Instructor-led 4-days
Course Description
This immersive 4-day program equips security analysts with the skills to integrate agentic AI into Security Operations Center (SOC) defense workflows. Participants learn how AI agents can augment detection, triage, investigation, and response, while strengthening human-in-the-loop decision making. The course emphasizes applied SOC defense strategies, practical use of commercial tools, and real-world scenarios that simulate modern threat environments. Each day combines instructor-led discussions, live demonstrations, and intensive labs designed for SOC analysts working with AI-augmented operations.
Key Takeaways
- Understand the role of agentic AI in SOC defense operations.
- Apply SOC defense strategies to modern threat scenarios.
- Use commercial SIEM, SOAR, and EDR tools in hands-on labs.
- Build AI-augmented triage and investigation workflows.
- Automate common SOC tasks while maintaining analyst oversight.
- Integrate AI outputs into incident response playbooks.
- Evaluate AI-driven alerts for false positives and decision support.
Prerequisites
- Basic knowledge of SOC workflows (alerting, triage, incident response).
Focus: Foundations of Agentic AI in SOC Defense
Module 1: SOC Defense Strategy Basics
- SOC roles and defense layers.
- Detection, containment, and response workflows.
- Gaps and bottlenecks where AI agents add value.
Module 2: Agentic AI Concepts
- Agentic AI vs traditional ML models.
- AI in triage, correlation, and contextual enrichment.
- Security policy and compliance considerations.
Lab 1: Baseline SOC Defense
- Use Splunk or Elastic SIEM to monitor simulated network traffic.
- Conduct manual triage of alerts.
- Identify where AI assistance would reduce workload.
Focus: AI-Augmented Detection and Triage
Module 3: AI-Driven Detection Pipelines
- AI for anomaly detection and correlation.
- Integrating AI into SIEM workflows.
- Case study: detecting lateral movement with AI agents.
Module 4: Triage Acceleration with AI
- Natural language triage reports.
- Contextual enrichment from threat intel feeds.
- Human-AI collaboration for alert scoring.
Lab 2: AI-Powered Alert Triage
- Deploy Microsoft Sentinel or Splunk with AI-based enrichment.
- Use AI assistant to prioritize alerts.
- Compare human vs AI triage times and accuracy.

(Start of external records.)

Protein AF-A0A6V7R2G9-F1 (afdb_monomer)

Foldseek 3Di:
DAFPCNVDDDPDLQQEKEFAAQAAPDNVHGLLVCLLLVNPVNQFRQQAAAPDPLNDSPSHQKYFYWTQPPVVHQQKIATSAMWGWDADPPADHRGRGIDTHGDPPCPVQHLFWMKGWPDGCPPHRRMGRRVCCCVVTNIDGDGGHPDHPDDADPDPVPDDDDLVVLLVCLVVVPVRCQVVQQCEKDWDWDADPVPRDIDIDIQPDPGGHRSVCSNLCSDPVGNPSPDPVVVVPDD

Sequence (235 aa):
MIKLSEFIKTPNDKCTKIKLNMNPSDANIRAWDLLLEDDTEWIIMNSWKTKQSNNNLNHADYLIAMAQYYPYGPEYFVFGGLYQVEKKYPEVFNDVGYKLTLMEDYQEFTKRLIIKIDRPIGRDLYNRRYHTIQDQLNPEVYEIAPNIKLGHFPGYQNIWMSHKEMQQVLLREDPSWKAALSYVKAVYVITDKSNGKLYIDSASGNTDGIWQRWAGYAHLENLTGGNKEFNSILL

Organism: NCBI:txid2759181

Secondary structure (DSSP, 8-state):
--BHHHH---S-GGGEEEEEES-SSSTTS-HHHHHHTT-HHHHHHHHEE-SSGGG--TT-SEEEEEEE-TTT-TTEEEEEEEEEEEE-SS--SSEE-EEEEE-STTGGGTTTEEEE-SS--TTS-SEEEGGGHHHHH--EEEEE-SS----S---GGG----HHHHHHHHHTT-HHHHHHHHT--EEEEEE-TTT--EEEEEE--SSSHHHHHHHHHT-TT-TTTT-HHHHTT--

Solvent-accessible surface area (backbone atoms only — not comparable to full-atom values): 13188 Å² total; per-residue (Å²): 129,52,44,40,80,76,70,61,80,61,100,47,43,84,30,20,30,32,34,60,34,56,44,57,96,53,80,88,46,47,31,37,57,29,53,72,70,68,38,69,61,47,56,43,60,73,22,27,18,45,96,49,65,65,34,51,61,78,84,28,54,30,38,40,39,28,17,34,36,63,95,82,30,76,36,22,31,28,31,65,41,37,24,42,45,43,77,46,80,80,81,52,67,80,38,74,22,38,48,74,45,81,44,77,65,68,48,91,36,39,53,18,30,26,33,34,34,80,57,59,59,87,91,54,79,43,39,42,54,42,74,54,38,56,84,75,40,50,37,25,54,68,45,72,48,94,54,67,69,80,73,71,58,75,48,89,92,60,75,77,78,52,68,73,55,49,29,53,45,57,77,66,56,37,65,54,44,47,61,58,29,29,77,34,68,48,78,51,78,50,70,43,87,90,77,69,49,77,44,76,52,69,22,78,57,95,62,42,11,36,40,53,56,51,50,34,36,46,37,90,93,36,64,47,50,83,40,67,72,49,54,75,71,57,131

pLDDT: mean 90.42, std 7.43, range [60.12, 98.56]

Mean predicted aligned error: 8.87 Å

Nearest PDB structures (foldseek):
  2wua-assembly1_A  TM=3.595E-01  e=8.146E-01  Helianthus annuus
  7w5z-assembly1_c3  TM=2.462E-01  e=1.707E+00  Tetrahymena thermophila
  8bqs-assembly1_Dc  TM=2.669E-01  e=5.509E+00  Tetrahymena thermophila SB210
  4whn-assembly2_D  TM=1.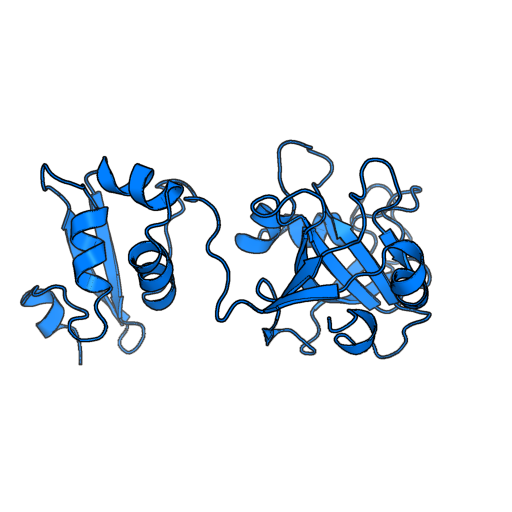887E-01  e=7.051E+00  Actinobacillus pleuropneumoniae
  8rdj-assembly1_H  TM=1.505E-01  e=7.051E+00  Sinapis alba

Structure (mmCIF, N/CA/C/O backbone):
data_AF-A0A6V7R2G9-F1
#
_entry.id   AF-A0A6V7R2G9-F1
#
loop_
_atom_site.group_PDB
_atom_site.id
_atom_site.type_symbol
_atom_site.label_atom_id
_atom_site.label_alt_id
_atom_site.label_comp_id
_atom_site.label_asym_id
_atom_site.label_entity_id
_atom_site.label_seq_id
_atom_site.pdbx_PDB_ins_code
_atom_site.Cartn_x
_atom_site.Cartn_y
_atom_site.Cartn_z
_atom_site.occupancy
_atom_site.B_iso_or_equiv
_atom_site.auth_seq_id
_atom_site.auth_comp_id
_atom_site.auth_asym_id
_atom_site.auth_atom_id
_atom_site.pdbx_PDB_model_num
ATOM 1 N N . MET A 1 1 ? 4.153 21.704 -5.321 1.00 79.00 1 MET A N 1
ATOM 2 C CA . MET A 1 1 ? 4.083 20.265 -5.000 1.00 79.00 1 MET A CA 1
ATOM 3 C C . MET A 1 1 ? 5.487 19.706 -4.874 1.00 79.00 1 MET A C 1
ATOM 5 O O . MET A 1 1 ? 6.367 20.196 -5.573 1.00 79.00 1 MET A O 1
ATOM 9 N N . ILE A 1 2 ? 5.697 18.717 -4.002 1.00 94.38 2 ILE A N 1
ATOM 10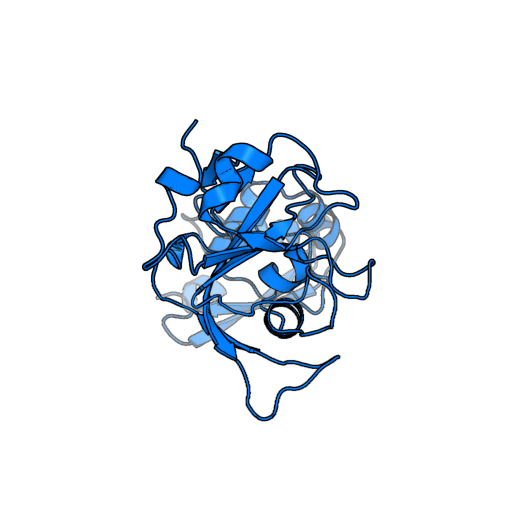 C CA . ILE A 1 2 ? 6.969 17.983 -3.906 1.00 94.38 2 ILE A CA 1
ATOM 11 C C . ILE A 1 2 ? 6.971 16.908 -4.994 1.00 94.38 2 ILE A C 1
ATOM 13 O O . ILE A 1 2 ? 6.014 16.138 -5.091 1.00 94.38 2 ILE A O 1
ATOM 17 N N . LYS A 1 3 ? 8.024 16.841 -5.810 1.00 96.56 3 LYS A N 1
ATOM 18 C CA . LYS A 1 3 ? 8.158 15.794 -6.830 1.00 96.56 3 LYS A CA 1
ATOM 19 C C . LYS A 1 3 ? 8.479 14.453 -6.178 1.00 96.56 3 LYS A C 1
ATOM 21 O O . LYS A 1 3 ? 9.269 14.398 -5.236 1.00 96.56 3 LYS A O 1
ATOM 26 N N . LEU A 1 4 ? 7.954 13.349 -6.713 1.00 96.44 4 LEU A N 1
ATOM 27 C CA . LEU A 1 4 ? 8.282 12.019 -6.182 1.00 96.44 4 LEU A CA 1
ATOM 28 C C . LEU A 1 4 ? 9.795 11.748 -6.2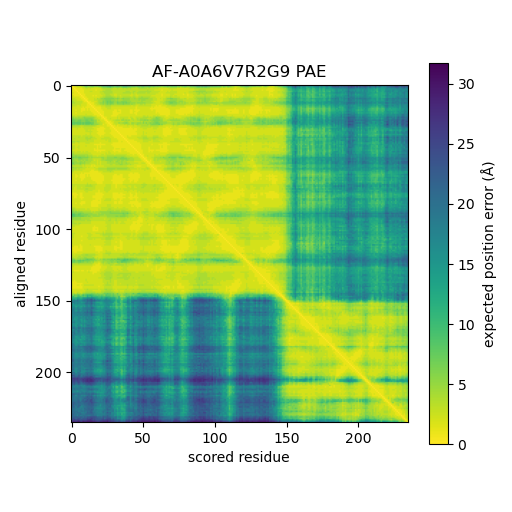20 1.00 96.44 4 LEU A C 1
ATOM 30 O O . LEU A 1 4 ? 10.351 11.247 -5.247 1.00 96.44 4 LEU A O 1
ATOM 34 N N . SER A 1 5 ? 10.461 12.135 -7.312 1.00 94.38 5 SER A N 1
ATOM 35 C CA . SER A 1 5 ? 11.910 11.955 -7.484 1.00 94.38 5 SER A CA 1
ATOM 36 C C . SER A 1 5 ? 12.756 12.758 -6.488 1.00 94.38 5 SER A C 1
ATOM 38 O O . SER A 1 5 ? 13.921 12.431 -6.256 1.00 94.38 5 SER A O 1
ATOM 40 N N . GLU A 1 6 ? 12.191 13.801 -5.877 1.00 94.69 6 GLU A N 1
ATOM 41 C CA . GLU A 1 6 ? 12.812 14.575 -4.800 1.00 94.69 6 GLU A CA 1
ATOM 42 C C . GLU A 1 6 ? 12.559 13.940 -3.427 1.00 94.69 6 GLU A C 1
ATOM 44 O O . GLU A 1 6 ? 13.427 14.037 -2.563 1.00 94.69 6 GLU A O 1
ATOM 49 N N . PHE A 1 7 ? 11.429 13.247 -3.256 1.00 96.62 7 PHE A N 1
ATOM 50 C CA . PHE A 1 7 ? 11.021 12.606 -2.005 1.00 96.62 7 PHE A CA 1
ATOM 51 C C . PHE A 1 7 ? 11.660 11.223 -1.794 1.00 96.62 7 PHE A C 1
ATOM 53 O O . PHE A 1 7 ? 12.309 10.994 -0.775 1.00 96.62 7 PHE A O 1
ATOM 60 N N . ILE A 1 8 ? 11.511 10.302 -2.756 1.00 96.44 8 ILE A N 1
ATOM 61 C CA . ILE A 1 8 ? 12.107 8.959 -2.682 1.00 96.44 8 ILE A CA 1
ATOM 62 C C . ILE A 1 8 ? 13.437 8.958 -3.433 1.00 96.44 8 ILE A C 1
ATOM 64 O O . ILE A 1 8 ? 13.483 9.084 -4.661 1.00 96.44 8 ILE A O 1
ATOM 68 N N . LYS A 1 9 ? 14.531 8.771 -2.700 1.00 95.31 9 LYS A N 1
ATOM 69 C CA . LYS A 1 9 ? 15.878 8.576 -3.233 1.00 95.31 9 LYS A CA 1
ATOM 70 C C . LYS A 1 9 ? 16.234 7.105 -3.109 1.00 95.31 9 LYS A C 1
ATOM 72 O O . LYS A 1 9 ? 16.165 6.530 -2.033 1.00 95.31 9 LYS A O 1
ATOM 77 N N . THR A 1 10 ? 16.608 6.490 -4.222 1.00 93.31 10 THR A N 1
ATOM 78 C CA . THR A 1 10 ? 17.080 5.101 -4.230 1.00 93.31 10 THR A CA 1
ATOM 79 C C . THR A 1 10 ? 18.596 5.056 -4.339 1.00 93.31 10 THR A C 1
ATOM 81 O O . THR A 1 10 ? 19.154 5.964 -4.960 1.00 93.31 10 THR A O 1
ATOM 84 N N . PRO A 1 11 ? 19.261 3.988 -3.866 1.00 92.50 11 PRO A N 1
ATOM 85 C CA . PRO A 1 11 ? 20.720 3.889 -3.937 1.00 92.50 11 PRO A CA 1
ATOM 86 C C . PRO A 1 11 ? 21.288 4.040 -5.358 1.00 92.50 11 PRO A C 1
ATOM 88 O O . PRO A 1 11 ? 22.374 4.584 -5.535 1.00 92.50 11 PRO A O 1
ATOM 91 N N . ASN A 1 12 ? 20.550 3.592 -6.383 1.00 93.75 12 ASN A N 1
ATOM 92 C CA . ASN A 1 12 ? 20.896 3.810 -7.788 1.00 93.75 12 ASN A CA 1
ATOM 93 C C . ASN A 1 12 ? 19.636 3.973 -8.653 1.00 93.75 12 ASN A C 1
ATOM 95 O O . ASN A 1 12 ? 19.025 2.992 -9.066 1.00 93.75 12 ASN A O 1
ATOM 99 N N . ASP A 1 13 ? 19.271 5.214 -8.966 1.00 89.50 13 ASP A N 1
ATOM 100 C CA . ASP A 1 13 ? 18.078 5.579 -9.745 1.00 89.50 13 ASP A CA 1
ATOM 101 C C . ASP A 1 13 ? 18.030 4.986 -11.170 1.00 89.50 13 ASP A C 1
ATOM 103 O O . ASP A 1 13 ? 16.954 4.648 -11.683 1.00 89.50 13 ASP A O 1
ATOM 107 N N . LYS A 1 14 ? 19.186 4.804 -11.817 1.00 93.12 14 LYS A N 1
ATOM 108 C CA . LYS A 1 14 ? 19.308 4.169 -13.141 1.00 93.12 14 LYS A CA 1
ATOM 109 C C . LYS A 1 14 ? 18.979 2.679 -13.085 1.00 93.12 14 LYS A C 1
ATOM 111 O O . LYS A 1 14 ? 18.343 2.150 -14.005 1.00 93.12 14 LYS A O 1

Focus: AI in Incident Investigation and Response
Module 5: AI-Assisted Investigations
- Automated hypothesis generation.
- Evidence correlation across log sources.
- Explainability and analyst trust in AI outputs.
Module 6: Response Strategy with AI Support
- AI-augmented SOAR playbooks.
- Automated containment recommendations.
- Escalation decision support.
Lab 3: Incident Response with AI
- Use Palo Alto Cortex XSOAR or IBM QRadar SOAR.
- AI-generated investigation notes.
- Simulated phishing and ransomware incidents with automated containment recommendations.
Focus: Operationalizing Agentic AI in the SOC
Module 7: Red-Blue Simulations
- Red team AI adversary tactics.
- Blue team AI-augmented defense.
- Evaluating AI effectiveness under live fire exercises.
Module 8: Building Trust and Governance
- Metrics for AI performance in SOC.
- Risk of AI bias, hallucinations, and adversarial attacks.
- SOC governance for human-in-the-loop AI.
Lab 4: Full SOC Defense Simulation
- Multi-phase attack simulation (insider threat + ransomware).
- AI-augmented detection, triage, and response using multiple tools (Sentinel, Splunk, Cortex XDR).
- Debrief with SOC defense strategy alignment.